É por ela que passo fome, passo texto, passo o ferro no figurino.
Faço de tudo um pouco.
Essa mãe dramática. Fictícia. Teatra da Silva. Tem rg e tudo!
O corona deu outros ritmos a dela
Mãe descanse.
Nada de ensaio por hoje
Já estava era ensaiando.
Sozinha.
Cada um em sua casa
Sem aplausos pro presidente não achar que é pra ele!
Dia
Dia inteiro livre
Live e mais live
Conheci várias pessoas que sigo no instagram
O insta é a nova televisão
Deixei de seguir várias novelas, ops, quis dizer perfis.
Foi bom, muita gente eu não conhecia
Abusei da voz, umas live sem graça querendo mandar em mim.
Querendo que eu produza a qualquer custo
E se eu não quiser iniciar um curso de inglês?
E se quiser que a minha quarente seja debaixo dos meus lençóis contando minha respiração?
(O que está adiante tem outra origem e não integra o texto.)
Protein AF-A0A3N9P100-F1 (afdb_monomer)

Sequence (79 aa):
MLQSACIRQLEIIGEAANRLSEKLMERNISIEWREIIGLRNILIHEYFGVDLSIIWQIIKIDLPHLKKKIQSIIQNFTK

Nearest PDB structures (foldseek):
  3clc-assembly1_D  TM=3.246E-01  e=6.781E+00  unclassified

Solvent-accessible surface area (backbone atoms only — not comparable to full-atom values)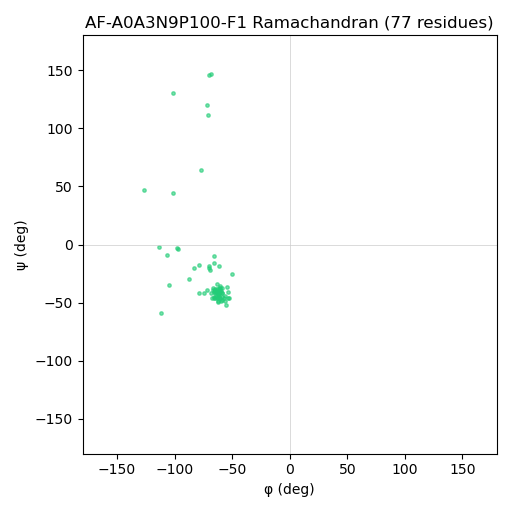: 4607 Å² total; per-residue (Å²): 112,69,66,60,51,55,52,50,53,50,35,52,51,10,55,55,58,68,68,55,54,67,74,59,48,67,75,42,64,94,49,66,58,68,58,45,34,46,50,24,57,48,60,78,69,35,82,89,71,70,59,62,69,58,54,50,46,41,62,72,55,49,47,58,53,50,51,53,54,53,50,54,52,55,55,66,71,76,107

Secondary structure (DSSP, 8-state):
-HHHHHHHHHHHHHHHHTTS-HHHHHHTTTS-HHHHHHHHHHHHH-TTT--HHHHHHIIIIIHHHHHHHHHHHHHHH--

Mean predicted aligned error: 3.68 Å

Foldseek 3Di:
DVLVVLLVVLLVQLVVLVPDDPVLCVVQVVDPSVVSVVSNVCSVPPVPPDDVVVSVCCVPPVVVVVVVSVVVSVVVVVD

pLDDT: mean 91.2, std 9.28, range [52.0, 98.06]

Radius of gyration: 13.4 Å; Cα contacts (8 Å, |Δi|>4): 35; chains: 1; bounding box: 35×19×33 Å

Structure (mmCIF, N/CA/C/O backbone):
data_AF-A0A3N9P100-F1
#
_entry.id   AF-A0A3N9P100-F1
#
loop_
_atom_site.group_PDB
_atom_site.id
_atom_site.type_symbol
_atom_site.label_atom_id
_atom_site.label_alt_id
_atom_site.label_comp_id
_atom_site.label_asym_id
_atom_site.label_entity_id
_atom_site.label_seq_id
_atom_site.pdbx_PDB_ins_code
_atom_site.Cartn_x
_atom_site.Cartn_y
_atom_site.Cartn_z
_atom_site.occupancy
_atom_site.B_iso_or_equiv
_atom_site.auth_seq_id
_atom_site.auth_comp_id
_atom_site.auth_asym_id
_atom_site.auth_atom_id
_atom_site.pdbx_PDB_model_num
ATOM 1 N N . MET A 1 1 ? 7.847 10.075 -16.502 1.00 69.81 1 MET A N 1
ATOM 2 C CA . MET A 1 1 ? 7.255 11.015 -15.516 1.00 69.81 1 MET A CA 1
ATOM 3 C C . MET A 1 1 ? 5.897 10.535 -15.000 1.00 69.81 1 MET A C 1
ATOM 5 O O . MET A 1 1 ? 5.792 10.330 -13.801 1.00 69.81 1 MET A O 1
ATOM 9 N N . LEU A 1 2 ? 4.885 10.293 -15.851 1.00 82.44 2 LEU A N 1
ATOM 10 C CA . LEU A 1 2 ? 3.547 9.870 -15.385 1.00 82.44 2 LEU A CA 1
ATOM 11 C C . LEU A 1 2 ? 3.532 8.485 -14.714 1.00 82.44 2 LEU A C 1
ATOM 13 O O . LEU A 1 2 ? 2.973 8.334 -13.635 1.00 82.44 2 LEU A O 1
ATOM 17 N N . GLN A 1 3 ? 4.202 7.498 -15.313 1.00 83.94 3 GLN A N 1
ATOM 18 C CA . GLN A 1 3 ? 4.329 6.149 -14.749 1.00 83.94 3 GLN A CA 1
ATOM 19 C C . GLN A 1 3 ? 4.924 6.171 -13.334 1.00 83.94 3 GLN A C 1
ATOM 21 O O . GLN A 1 3 ? 4.334 5.630 -12.405 1.00 83.94 3 GLN A O 1
ATOM 26 N N . SER A 1 4 ? 6.065 6.842 -13.161 1.00 87.00 4 SER A N 1
ATOM 27 C CA . SER A 1 4 ? 6.738 6.970 -11.864 1.00 87.00 4 SER A CA 1
ATOM 28 C C . SER A 1 4 ? 5.855 7.667 -10.828 1.00 87.00 4 SER A C 1
ATOM 30 O O . SER A 1 4 ? 5.866 7.282 -9.664 1.00 87.00 4 SER A O 1
ATOM 32 N N . ALA A 1 5 ? 5.051 8.654 -11.244 1.00 91.38 5 ALA A N 1
ATOM 33 C CA . ALA A 1 5 ? 4.079 9.290 -10.362 1.00 91.38 5 ALA A CA 1
ATOM 34 C C . ALA A 1 5 ? 2.993 8.298 -9.915 1.00 91.38 5 ALA A C 1
ATOM 36 O O . ALA A 1 5 ? 2.712 8.210 -8.727 1.00 91.38 5 ALA A O 1
ATOM 37 N N . CYS A 1 6 ? 2.424 7.508 -10.830 1.00 92.38 6 CYS A N 1
ATOM 38 C CA . CYS A 1 6 ? 1.433 6.485 -10.484 1.00 92.38 6 CYS A CA 1
ATOM 39 C C . CYS A 1 6 ? 1.992 5.433 -9.515 1.00 92.38 6 CYS A C 1
ATOM 41 O O . CYS A 1 6 ? 1.345 5.134 -8.514 1.00 92.38 6 CYS A O 1
ATOM 43 N N . ILE A 1 7 ? 3.198 4.923 -9.779 1.00 91.94 7 ILE A N 1
ATOM 44 C CA . ILE A 1 7 ? 3.883 3.962 -8.901 1.00 91.94 7 ILE A CA 1
ATOM 45 C C . ILE A 1 7 ? 4.083 4.564 -7.509 1.00 91.94 7 ILE A C 1
ATOM 47 O O . ILE A 1 7 ? 3.676 3.966 -6.516 1.00 91.94 7 ILE A O 1
ATOM 51 N N . ARG A 1 8 ? 4.589 5.800 -7.432 1.00 93.38 8 ARG A N 1
ATOM 52 C CA . ARG A 1 8 ? 4.779 6.499 -6.158 1.00 93.38 8 ARG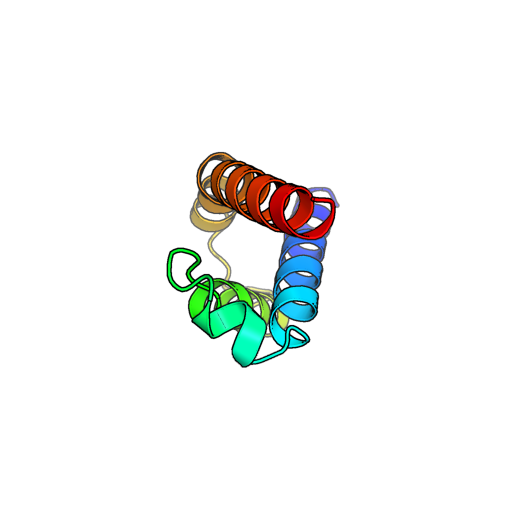 A CA 1
ATOM 53 C C . ARG A 1 8 ? 3.475 6.670 -5.374 1.00 93.38 8 ARG A C 1
ATOM 55 O O . ARG A 1 8 ? 3.476 6.545 -4.153 1.00 93.38 8 ARG A O 1
ATOM 62 N N . GLN A 1 9 ? 2.354 6.929 -6.045 1.00 95.56 9 GLN A N 1
ATOM 63 C CA . GLN A 1 9 ? 1.062 7.016 -5.358 1.00 95.56 9 GLN A CA 1
ATOM 64 C C . GLN A 1 9 ? 0.621 5.663 -4.784 1.00 95.56 9 GLN A C 1
ATOM 66 O O . GLN A 1 9 ? 0.076 5.630 -3.682 1.00 95.56 9 GLN A O 1
ATOM 71 N N . LEU A 1 10 ? 0.880 4.553 -5.482 1.00 95.81 10 LEU A N 1
ATOM 72 C CA . LEU A 1 10 ? 0.605 3.209 -4.961 1.00 95.81 10 LEU A CA 1
ATOM 73 C C . LEU A 1 10 ? 1.504 2.868 -3.762 1.00 95.81 10 LEU A C 1
ATOM 75 O O . LEU A 1 10 ? 1.013 2.324 -2.774 1.00 95.81 10 LEU A O 1
ATOM 79 N N . GLU A 1 11 ? 2.781 3.259 -3.791 1.00 95.38 11 GLU A N 1
ATOM 80 C CA . GLU A 1 11 ? 3.689 3.117 -2.643 1.00 95.38 11 GLU A CA 1
ATOM 81 C C . GLU A 1 11 ? 3.170 3.860 -1.406 1.00 95.38 11 GLU A C 1
ATOM 83 O O . GLU A 1 11 ? 3.159 3.302 -0.310 1.00 95.38 11 GLU A O 1
ATOM 88 N N . ILE A 1 12 ? 2.698 5.102 -1.575 1.00 96.75 12 ILE A N 1
ATOM 89 C CA . ILE A 1 12 ? 2.134 5.900 -0.475 1.00 96.75 12 ILE A CA 1
ATOM 90 C C . ILE A 1 12 ? 0.898 5.216 0.117 1.00 96.75 12 ILE A C 1
ATOM 92 O O . ILE A 1 12 ? 0.734 5.202 1.337 1.00 96.75 12 ILE A O 1
ATOM 96 N N . ILE A 1 13 ? 0.040 4.628 -0.722 1.00 97.62 13 ILE A N 1
ATOM 97 C CA . ILE A 1 13 ? -1.139 3.887 -0.258 1.00 97.62 13 ILE A CA 1
ATOM 98 C C . ILE A 1 13 ? -0.719 2.672 0.577 1.00 97.62 13 ILE A C 1
ATOM 100 O O . ILE A 1 13 ? -1.262 2.473 1.664 1.00 97.62 13 ILE A O 1
ATOM 104 N N . GLY A 1 14 ? 0.258 1.890 0.113 1.00 97.06 14 GLY A N 1
ATOM 105 C CA . GLY A 1 14 ? 0.752 0.733 0.864 1.00 97.06 14 GLY A CA 1
ATOM 106 C C . GLY A 1 14 ? 1.438 1.115 2.176 1.00 97.06 14 GLY A C 1
ATOM 107 O O . GLY A 1 14 ? 1.203 0.483 3.203 1.00 97.06 14 GLY A O 1
ATOM 108 N N . GLU A 1 15 ? 2.215 2.198 2.184 1.00 97.38 15 GLU A N 1
ATOM 109 C CA . GLU A 1 15 ? 2.827 2.740 3.402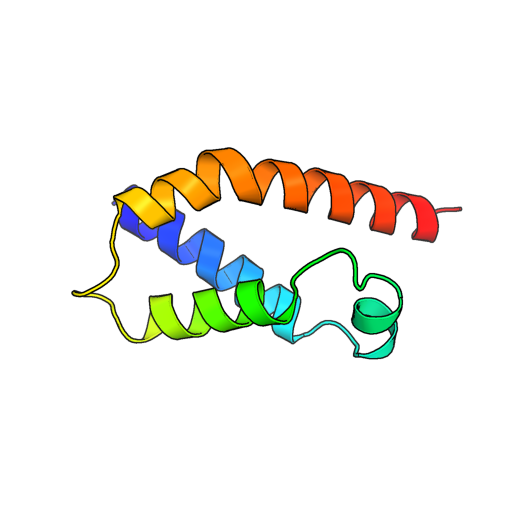 1.00 97.38 15 GLU A CA 1
ATOM 110 C C . GLU A 1 15 ? 1.766 3.214 4.409 1.00 97.38 15 GLU A C 1
ATOM 112 O O . GLU A 1 15 ? 1.888 2.954 5.605 1.00 97.38 15 GLU A O 1
ATOM 117 N N . ALA A 1 16 ? 0.700 3.869 3.941 1.00 97.19 16 ALA A N 1
ATOM 118 C CA . ALA A 1 16 ? -0.411 4.277 4.796 1.00 97.19 16 ALA A CA 1
ATOM 119 C C . ALA A 1 16 ? -1.163 3.066 5.369 1.00 97.19 16 ALA A C 1
ATOM 121 O O . ALA A 1 16 ? -1.476 3.054 6.560 1.00 97.19 16 ALA A O 1
ATOM 122 N N . ALA A 1 17 ? -1.403 2.034 4.553 1.00 97.00 17 ALA A N 1
ATOM 123 C CA . ALA A 1 17 ? -2.018 0.786 4.999 1.00 97.00 17 ALA A CA 1
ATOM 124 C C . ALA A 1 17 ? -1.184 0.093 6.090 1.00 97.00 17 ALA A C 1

Essa quarentena é pra gente se conscientizar que estamos vivos.
Escutar a festa que somos
Escutar nosso ouvido.
Eu tou tomando sol toda manhã, isso não se paga no cartão de credito.
Dois minutos.
Dois minutos intermináveis para lavar as mãos.
Dois minutos de silêncio não supera a dor de morar num país que está sendo morto por dois masculinos vírus. Viris. Vulgares. Vermes.
Não me pergunte qual o pior.
Dois minutos de silêncio pros catadores de lixo importa mais.
Se os vermes morrerem não contarei os dois minutos de tamanho contentamento.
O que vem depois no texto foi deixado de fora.